Zhong Guisheng, He Jiang, Zhou Ruobo, Lorenzo Damaris, Babcock Hazen P, Bennett Vann, Zhuang Xiaowei
Department of Chemistry and Chemical Biology, Howard Hughes Medical Institute, Harvard University, Cambridge, United States.
Department of Molecular and Cellular Biology, Howard Hughes Medical Institute, Harvard University, Cambridge, United States.
Elife. 2014 Dec 23;3:e04581. doi: 10.7554/eLife.04581.

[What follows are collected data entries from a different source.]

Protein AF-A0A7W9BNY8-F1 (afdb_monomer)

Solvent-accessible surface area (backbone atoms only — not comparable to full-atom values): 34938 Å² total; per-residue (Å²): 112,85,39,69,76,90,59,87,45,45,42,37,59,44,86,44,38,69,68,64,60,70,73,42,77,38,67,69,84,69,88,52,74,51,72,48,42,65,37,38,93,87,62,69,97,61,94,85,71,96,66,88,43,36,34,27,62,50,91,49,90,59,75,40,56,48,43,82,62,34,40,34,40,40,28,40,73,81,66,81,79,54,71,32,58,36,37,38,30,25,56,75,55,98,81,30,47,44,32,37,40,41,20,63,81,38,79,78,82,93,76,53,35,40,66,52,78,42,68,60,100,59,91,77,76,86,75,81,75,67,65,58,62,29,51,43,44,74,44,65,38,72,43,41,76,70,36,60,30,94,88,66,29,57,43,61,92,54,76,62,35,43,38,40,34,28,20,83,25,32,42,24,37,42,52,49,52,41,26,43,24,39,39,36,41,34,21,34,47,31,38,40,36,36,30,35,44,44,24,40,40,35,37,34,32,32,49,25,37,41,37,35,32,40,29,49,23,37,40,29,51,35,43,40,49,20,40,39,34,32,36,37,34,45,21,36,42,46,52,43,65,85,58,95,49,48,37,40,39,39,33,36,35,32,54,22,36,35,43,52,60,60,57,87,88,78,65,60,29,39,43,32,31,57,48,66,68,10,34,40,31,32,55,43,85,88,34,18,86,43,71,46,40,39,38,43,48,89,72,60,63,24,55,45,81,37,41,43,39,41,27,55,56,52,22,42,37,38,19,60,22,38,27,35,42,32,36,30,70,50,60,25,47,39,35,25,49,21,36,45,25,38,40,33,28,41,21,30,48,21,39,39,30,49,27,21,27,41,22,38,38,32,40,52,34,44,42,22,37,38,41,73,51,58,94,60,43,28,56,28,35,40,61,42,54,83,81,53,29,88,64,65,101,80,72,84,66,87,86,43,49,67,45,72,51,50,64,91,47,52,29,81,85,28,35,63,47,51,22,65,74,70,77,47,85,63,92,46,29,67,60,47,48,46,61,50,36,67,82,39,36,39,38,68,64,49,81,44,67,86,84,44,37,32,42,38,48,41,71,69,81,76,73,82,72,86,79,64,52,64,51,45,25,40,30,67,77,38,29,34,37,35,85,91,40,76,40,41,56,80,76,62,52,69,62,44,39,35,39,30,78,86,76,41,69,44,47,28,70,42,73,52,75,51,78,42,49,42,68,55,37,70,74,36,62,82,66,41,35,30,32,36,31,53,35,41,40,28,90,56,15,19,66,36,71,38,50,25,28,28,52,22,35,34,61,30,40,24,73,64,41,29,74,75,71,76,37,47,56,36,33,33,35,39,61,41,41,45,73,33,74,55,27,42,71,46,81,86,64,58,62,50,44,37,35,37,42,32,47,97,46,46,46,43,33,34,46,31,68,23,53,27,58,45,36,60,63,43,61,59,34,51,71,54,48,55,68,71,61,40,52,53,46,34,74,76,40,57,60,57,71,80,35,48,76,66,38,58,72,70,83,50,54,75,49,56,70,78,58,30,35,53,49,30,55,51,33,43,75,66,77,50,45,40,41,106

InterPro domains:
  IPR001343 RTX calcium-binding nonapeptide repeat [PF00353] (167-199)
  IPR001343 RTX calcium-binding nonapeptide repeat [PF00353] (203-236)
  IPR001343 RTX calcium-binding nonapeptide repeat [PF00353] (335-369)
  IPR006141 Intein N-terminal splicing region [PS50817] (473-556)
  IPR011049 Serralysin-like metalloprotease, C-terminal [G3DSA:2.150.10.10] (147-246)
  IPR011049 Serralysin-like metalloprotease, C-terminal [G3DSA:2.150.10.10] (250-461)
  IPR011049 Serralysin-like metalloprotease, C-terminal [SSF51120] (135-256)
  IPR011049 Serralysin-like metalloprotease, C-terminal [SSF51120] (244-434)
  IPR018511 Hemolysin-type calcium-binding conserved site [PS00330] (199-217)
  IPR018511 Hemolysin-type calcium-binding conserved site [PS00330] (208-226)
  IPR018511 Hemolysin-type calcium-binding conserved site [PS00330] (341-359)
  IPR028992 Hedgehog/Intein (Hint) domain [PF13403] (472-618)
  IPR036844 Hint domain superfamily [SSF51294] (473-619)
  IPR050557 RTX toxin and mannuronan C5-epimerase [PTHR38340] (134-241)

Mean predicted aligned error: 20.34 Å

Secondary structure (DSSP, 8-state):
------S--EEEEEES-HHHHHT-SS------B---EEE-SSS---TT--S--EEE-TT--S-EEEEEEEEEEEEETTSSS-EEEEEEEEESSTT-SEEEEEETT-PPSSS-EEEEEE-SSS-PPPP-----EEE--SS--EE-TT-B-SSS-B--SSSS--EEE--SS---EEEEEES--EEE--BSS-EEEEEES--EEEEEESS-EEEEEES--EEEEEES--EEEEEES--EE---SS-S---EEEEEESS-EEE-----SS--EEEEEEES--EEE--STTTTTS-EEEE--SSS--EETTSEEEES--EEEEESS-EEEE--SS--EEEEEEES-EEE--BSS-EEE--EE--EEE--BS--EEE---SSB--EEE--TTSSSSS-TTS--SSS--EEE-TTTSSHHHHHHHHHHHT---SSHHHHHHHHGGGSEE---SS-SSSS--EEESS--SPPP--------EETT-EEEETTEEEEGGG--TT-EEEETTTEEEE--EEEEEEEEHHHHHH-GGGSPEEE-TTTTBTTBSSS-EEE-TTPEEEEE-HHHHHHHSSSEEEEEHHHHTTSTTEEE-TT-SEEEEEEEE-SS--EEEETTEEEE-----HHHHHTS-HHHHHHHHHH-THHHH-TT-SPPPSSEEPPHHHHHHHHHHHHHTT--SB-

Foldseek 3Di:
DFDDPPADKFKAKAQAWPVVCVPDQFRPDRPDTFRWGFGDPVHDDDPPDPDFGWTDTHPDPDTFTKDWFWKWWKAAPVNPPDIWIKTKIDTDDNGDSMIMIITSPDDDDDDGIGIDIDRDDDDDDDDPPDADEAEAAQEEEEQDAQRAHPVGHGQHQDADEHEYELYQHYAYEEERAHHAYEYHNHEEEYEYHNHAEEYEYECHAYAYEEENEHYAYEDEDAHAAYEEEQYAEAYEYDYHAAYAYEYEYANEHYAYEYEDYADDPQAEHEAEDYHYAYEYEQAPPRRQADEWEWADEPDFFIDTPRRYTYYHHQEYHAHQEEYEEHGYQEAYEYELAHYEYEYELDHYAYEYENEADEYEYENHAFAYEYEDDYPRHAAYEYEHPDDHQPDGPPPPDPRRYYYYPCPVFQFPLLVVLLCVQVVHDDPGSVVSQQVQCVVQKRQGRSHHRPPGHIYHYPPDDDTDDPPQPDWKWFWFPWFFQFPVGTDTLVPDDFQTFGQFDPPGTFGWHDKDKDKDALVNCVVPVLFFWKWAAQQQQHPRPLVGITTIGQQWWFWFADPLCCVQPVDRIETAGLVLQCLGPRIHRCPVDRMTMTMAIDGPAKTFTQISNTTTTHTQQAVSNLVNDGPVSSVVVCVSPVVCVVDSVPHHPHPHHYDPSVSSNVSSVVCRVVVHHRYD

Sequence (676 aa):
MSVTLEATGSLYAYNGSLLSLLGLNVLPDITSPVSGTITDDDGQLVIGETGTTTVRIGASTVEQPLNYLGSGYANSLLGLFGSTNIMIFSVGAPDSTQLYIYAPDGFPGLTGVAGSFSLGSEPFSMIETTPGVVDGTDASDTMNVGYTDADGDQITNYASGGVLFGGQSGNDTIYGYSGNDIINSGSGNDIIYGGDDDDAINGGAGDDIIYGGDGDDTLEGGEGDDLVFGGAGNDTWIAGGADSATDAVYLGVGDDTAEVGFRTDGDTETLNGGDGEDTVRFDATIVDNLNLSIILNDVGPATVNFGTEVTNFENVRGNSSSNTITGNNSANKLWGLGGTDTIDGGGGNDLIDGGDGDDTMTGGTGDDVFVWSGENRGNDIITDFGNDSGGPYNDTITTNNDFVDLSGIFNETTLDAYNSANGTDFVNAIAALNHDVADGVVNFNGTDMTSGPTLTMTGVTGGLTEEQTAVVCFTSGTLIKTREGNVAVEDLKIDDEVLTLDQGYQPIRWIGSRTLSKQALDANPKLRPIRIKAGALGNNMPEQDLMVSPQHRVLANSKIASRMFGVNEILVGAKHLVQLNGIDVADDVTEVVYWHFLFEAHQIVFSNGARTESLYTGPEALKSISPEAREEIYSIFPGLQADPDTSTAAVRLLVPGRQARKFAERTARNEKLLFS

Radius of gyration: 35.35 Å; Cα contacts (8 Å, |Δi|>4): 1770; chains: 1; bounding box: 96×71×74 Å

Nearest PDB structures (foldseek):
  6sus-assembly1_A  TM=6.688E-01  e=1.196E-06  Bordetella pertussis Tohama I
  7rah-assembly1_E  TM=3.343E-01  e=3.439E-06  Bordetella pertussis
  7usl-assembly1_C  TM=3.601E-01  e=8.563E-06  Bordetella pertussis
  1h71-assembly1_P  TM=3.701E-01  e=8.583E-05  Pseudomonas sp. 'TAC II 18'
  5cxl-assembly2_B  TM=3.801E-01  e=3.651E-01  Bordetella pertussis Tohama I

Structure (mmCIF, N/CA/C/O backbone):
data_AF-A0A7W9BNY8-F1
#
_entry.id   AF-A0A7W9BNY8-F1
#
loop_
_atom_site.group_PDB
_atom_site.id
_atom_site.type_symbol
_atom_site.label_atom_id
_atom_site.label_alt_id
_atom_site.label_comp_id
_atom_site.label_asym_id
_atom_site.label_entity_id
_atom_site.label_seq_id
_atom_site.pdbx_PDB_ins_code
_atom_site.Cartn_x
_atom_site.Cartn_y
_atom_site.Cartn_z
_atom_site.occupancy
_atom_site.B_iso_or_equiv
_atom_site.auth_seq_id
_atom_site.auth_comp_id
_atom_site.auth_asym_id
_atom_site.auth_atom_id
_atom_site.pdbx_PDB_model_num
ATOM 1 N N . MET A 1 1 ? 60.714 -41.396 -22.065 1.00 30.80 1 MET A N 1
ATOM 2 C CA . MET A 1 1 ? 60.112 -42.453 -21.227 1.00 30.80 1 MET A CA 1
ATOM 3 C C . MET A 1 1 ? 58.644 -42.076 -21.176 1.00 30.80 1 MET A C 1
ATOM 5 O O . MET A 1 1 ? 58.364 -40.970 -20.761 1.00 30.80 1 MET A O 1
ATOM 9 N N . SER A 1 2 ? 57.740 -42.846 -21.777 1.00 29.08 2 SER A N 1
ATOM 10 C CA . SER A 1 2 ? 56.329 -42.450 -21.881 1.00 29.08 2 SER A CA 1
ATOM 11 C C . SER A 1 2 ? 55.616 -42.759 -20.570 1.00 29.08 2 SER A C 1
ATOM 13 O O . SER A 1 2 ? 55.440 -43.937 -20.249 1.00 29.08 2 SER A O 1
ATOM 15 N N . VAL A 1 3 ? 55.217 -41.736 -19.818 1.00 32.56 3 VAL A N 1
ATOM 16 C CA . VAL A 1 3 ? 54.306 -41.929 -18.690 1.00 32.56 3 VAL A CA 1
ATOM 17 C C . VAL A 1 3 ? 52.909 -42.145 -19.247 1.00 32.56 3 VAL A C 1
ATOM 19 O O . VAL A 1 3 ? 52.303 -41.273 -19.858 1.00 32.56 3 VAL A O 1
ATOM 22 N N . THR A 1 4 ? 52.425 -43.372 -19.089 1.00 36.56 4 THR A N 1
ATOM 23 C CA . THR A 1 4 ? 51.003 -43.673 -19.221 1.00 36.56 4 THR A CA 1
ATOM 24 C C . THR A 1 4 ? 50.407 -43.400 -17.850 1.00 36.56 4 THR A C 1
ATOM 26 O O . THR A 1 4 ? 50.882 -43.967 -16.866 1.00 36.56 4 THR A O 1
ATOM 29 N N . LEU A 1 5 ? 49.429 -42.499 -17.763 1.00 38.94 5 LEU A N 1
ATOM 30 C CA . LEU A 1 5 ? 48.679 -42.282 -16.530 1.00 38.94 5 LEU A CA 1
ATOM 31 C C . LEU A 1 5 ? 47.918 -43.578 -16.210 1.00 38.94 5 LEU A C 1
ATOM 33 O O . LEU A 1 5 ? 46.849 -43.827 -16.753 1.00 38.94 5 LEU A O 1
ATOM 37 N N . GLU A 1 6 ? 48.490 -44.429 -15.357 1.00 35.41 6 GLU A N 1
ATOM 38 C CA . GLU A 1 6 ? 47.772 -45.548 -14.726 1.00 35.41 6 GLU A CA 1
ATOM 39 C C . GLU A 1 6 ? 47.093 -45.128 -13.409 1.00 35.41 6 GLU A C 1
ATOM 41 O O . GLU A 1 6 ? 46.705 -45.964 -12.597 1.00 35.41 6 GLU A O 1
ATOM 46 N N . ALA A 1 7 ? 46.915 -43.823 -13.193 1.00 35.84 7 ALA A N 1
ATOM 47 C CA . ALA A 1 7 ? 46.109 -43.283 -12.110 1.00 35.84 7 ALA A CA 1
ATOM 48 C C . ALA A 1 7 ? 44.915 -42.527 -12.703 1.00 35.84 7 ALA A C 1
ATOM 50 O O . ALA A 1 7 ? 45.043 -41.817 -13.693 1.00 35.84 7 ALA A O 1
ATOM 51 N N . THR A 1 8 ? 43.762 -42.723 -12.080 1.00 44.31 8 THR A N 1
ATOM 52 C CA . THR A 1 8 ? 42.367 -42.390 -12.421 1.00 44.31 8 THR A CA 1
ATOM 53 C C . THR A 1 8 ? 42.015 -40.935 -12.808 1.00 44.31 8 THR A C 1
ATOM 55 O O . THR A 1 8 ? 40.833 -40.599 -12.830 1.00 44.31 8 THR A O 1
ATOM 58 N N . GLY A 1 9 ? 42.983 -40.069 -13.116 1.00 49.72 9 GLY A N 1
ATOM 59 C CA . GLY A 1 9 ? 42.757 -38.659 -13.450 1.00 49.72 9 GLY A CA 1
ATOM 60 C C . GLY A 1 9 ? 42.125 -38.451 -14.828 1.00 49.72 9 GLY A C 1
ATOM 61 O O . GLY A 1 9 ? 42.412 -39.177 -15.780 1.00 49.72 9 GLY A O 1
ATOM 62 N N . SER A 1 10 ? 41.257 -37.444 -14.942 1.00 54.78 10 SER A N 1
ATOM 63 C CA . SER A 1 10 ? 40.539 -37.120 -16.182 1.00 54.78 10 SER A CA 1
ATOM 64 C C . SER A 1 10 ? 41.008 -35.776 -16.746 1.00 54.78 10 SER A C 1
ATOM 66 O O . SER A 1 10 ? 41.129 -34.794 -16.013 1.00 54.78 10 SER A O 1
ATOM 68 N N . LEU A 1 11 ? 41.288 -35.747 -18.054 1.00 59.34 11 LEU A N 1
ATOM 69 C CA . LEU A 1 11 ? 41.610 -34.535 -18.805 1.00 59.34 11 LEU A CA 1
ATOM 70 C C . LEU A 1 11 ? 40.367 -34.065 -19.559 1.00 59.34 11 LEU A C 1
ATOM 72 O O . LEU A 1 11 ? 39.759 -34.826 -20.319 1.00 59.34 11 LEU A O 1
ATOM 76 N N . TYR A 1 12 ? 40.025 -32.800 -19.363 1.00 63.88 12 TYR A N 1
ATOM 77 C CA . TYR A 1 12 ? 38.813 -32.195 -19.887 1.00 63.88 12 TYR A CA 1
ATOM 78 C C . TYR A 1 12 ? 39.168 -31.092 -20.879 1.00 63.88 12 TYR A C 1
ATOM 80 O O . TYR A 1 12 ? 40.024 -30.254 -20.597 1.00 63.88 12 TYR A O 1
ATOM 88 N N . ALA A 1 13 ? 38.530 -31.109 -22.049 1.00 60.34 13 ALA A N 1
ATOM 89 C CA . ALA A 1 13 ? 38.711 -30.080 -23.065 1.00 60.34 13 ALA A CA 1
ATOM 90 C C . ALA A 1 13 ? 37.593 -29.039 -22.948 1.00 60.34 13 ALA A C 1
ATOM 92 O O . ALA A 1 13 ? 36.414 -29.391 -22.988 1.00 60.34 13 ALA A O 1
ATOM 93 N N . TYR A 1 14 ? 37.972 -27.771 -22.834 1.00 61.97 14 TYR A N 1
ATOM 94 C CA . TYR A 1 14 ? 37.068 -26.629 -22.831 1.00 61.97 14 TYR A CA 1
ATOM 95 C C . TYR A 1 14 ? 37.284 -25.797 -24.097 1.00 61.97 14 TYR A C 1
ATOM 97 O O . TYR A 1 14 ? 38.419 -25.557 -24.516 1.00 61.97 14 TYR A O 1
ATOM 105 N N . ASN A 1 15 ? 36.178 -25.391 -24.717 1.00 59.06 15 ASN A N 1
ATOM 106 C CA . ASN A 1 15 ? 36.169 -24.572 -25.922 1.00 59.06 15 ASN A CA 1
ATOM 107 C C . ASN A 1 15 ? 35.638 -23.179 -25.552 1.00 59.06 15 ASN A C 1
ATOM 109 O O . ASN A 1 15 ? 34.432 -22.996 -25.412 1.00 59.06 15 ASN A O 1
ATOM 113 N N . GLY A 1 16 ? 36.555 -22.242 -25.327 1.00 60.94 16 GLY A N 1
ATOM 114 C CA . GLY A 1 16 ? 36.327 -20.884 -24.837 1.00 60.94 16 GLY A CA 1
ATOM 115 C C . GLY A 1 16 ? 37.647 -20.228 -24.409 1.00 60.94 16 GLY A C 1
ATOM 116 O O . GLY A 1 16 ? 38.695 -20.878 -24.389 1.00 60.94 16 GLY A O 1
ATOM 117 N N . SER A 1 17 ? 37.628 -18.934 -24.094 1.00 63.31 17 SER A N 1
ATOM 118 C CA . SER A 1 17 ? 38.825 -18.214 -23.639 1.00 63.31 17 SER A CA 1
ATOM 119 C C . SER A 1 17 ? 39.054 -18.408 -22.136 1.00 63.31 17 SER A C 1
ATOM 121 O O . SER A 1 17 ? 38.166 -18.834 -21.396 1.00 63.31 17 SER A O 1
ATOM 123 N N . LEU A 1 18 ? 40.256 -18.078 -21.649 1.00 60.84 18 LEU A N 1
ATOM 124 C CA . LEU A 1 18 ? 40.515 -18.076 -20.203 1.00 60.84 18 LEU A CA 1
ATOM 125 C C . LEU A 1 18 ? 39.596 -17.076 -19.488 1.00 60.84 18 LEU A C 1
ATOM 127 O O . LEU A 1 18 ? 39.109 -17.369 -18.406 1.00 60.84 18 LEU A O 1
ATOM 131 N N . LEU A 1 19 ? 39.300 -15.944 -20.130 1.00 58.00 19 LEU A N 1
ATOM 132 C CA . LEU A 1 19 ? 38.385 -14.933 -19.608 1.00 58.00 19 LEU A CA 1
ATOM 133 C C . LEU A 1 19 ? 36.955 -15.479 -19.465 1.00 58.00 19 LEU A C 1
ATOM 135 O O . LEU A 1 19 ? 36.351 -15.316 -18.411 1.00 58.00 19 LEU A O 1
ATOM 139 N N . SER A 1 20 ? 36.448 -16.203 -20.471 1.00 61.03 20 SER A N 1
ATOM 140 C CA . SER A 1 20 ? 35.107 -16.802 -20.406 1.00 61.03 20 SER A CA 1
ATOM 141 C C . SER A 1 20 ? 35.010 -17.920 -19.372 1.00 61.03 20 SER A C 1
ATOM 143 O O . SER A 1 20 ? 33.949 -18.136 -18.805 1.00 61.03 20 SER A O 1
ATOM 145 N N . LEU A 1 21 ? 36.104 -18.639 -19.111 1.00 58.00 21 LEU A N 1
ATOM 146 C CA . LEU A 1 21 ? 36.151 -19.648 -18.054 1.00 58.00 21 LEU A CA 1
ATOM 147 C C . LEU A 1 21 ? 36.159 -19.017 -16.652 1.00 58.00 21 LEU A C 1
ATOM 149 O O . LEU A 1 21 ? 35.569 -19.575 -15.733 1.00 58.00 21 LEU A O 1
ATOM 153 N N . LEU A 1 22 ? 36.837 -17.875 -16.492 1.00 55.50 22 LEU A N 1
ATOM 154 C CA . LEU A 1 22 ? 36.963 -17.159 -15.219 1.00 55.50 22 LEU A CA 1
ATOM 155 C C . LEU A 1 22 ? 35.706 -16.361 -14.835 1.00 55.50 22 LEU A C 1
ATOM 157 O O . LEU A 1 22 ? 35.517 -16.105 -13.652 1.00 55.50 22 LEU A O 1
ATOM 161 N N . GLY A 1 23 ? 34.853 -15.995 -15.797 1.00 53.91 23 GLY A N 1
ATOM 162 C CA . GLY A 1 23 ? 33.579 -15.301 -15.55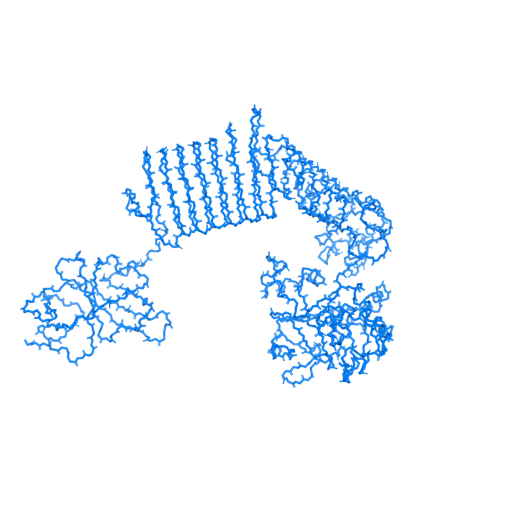6 1.00 53.91 23 GLY A CA 1
ATOM 163 C C . GLY A 1 23 ? 32.400 -16.210 -15.180 1.00 53.91 23 GLY A C 1
ATOM 164 O O . GLY A 1 23 ? 31.280 -15.730 -15.052 1.00 53.91 23 GLY A O 1
ATOM 165 N N . LEU A 1 24 ? 32.613 -17.523 -15.030 1.00 52.06 24 LEU A N 1
ATOM 166 C CA . LEU A 1 24 ? 31.548 -18.475 -14.708 1.00 52.06 24 LEU A CA 1
ATOM 167 C C . LEU A 1 24 ? 31.583 -18.865 -13.225 1.00 52.06 24 LEU A C 1
ATOM 169 O O . LEU A 1 24 ? 32.554 -19.453 -12.751 1.00 52.06 24 LEU A O 1
ATOM 173 N N . ASN A 1 25 ? 30.472 -18.639 -12.516 1.00 46.03 25 ASN A N 1
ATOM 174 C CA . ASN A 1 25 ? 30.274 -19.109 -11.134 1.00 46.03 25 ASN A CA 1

Actin, spectrin, and associated molecules form a periodic sub-membrane lattice structure in axons. How this membrane skeleton is developed and why it preferentially forms in axons are unknown. Here, we studied the developmental mechanism of this lattice structure. We found that this structure emerged early during axon development and propagated from proximal regions to distal ends of axons. Components of the axon initial segment were recruited to the lattice late during development. Formation of the lattice was regulated by the local concentration of βII spectrin, which is higher in axons than in dendrites. Increasing the dendritic concentration of βII spectrin by overexpression or by knocking out ankyrin B induced the formation of the periodic structure in dendrites, demonstrating that the spectrin concentration is a key determinant in the preferential development of this structure in axons and that ankyrin B is critical for the polarized distribution of βII spectrin in neurites.
肌动蛋白、血影蛋白及相关分子在轴突中形成周期性的亚膜晶格结构。这种膜骨架是如何发育形成的,以及为何它优先在轴突中形成,目前尚不清楚。在此,我们研究了这种晶格结构的发育机制。我们发现,这种结构在轴突发育早期出现,并从轴突的近端区域向远端延伸。轴突起始段的成分在发育后期才被招募到晶格中。晶格的形成受βII血影蛋白局部浓度的调控,轴突中的βII血影蛋白浓度高于树突。通过过表达或敲除锚蛋白B来提高树突中βII血影蛋白的浓度,可诱导树突中形成周期性结构,这表明血影蛋白浓度是该结构在轴突中优先发育的关键决定因素,且锚蛋白B对βII血影蛋白在神经突中的极性分布至关重要。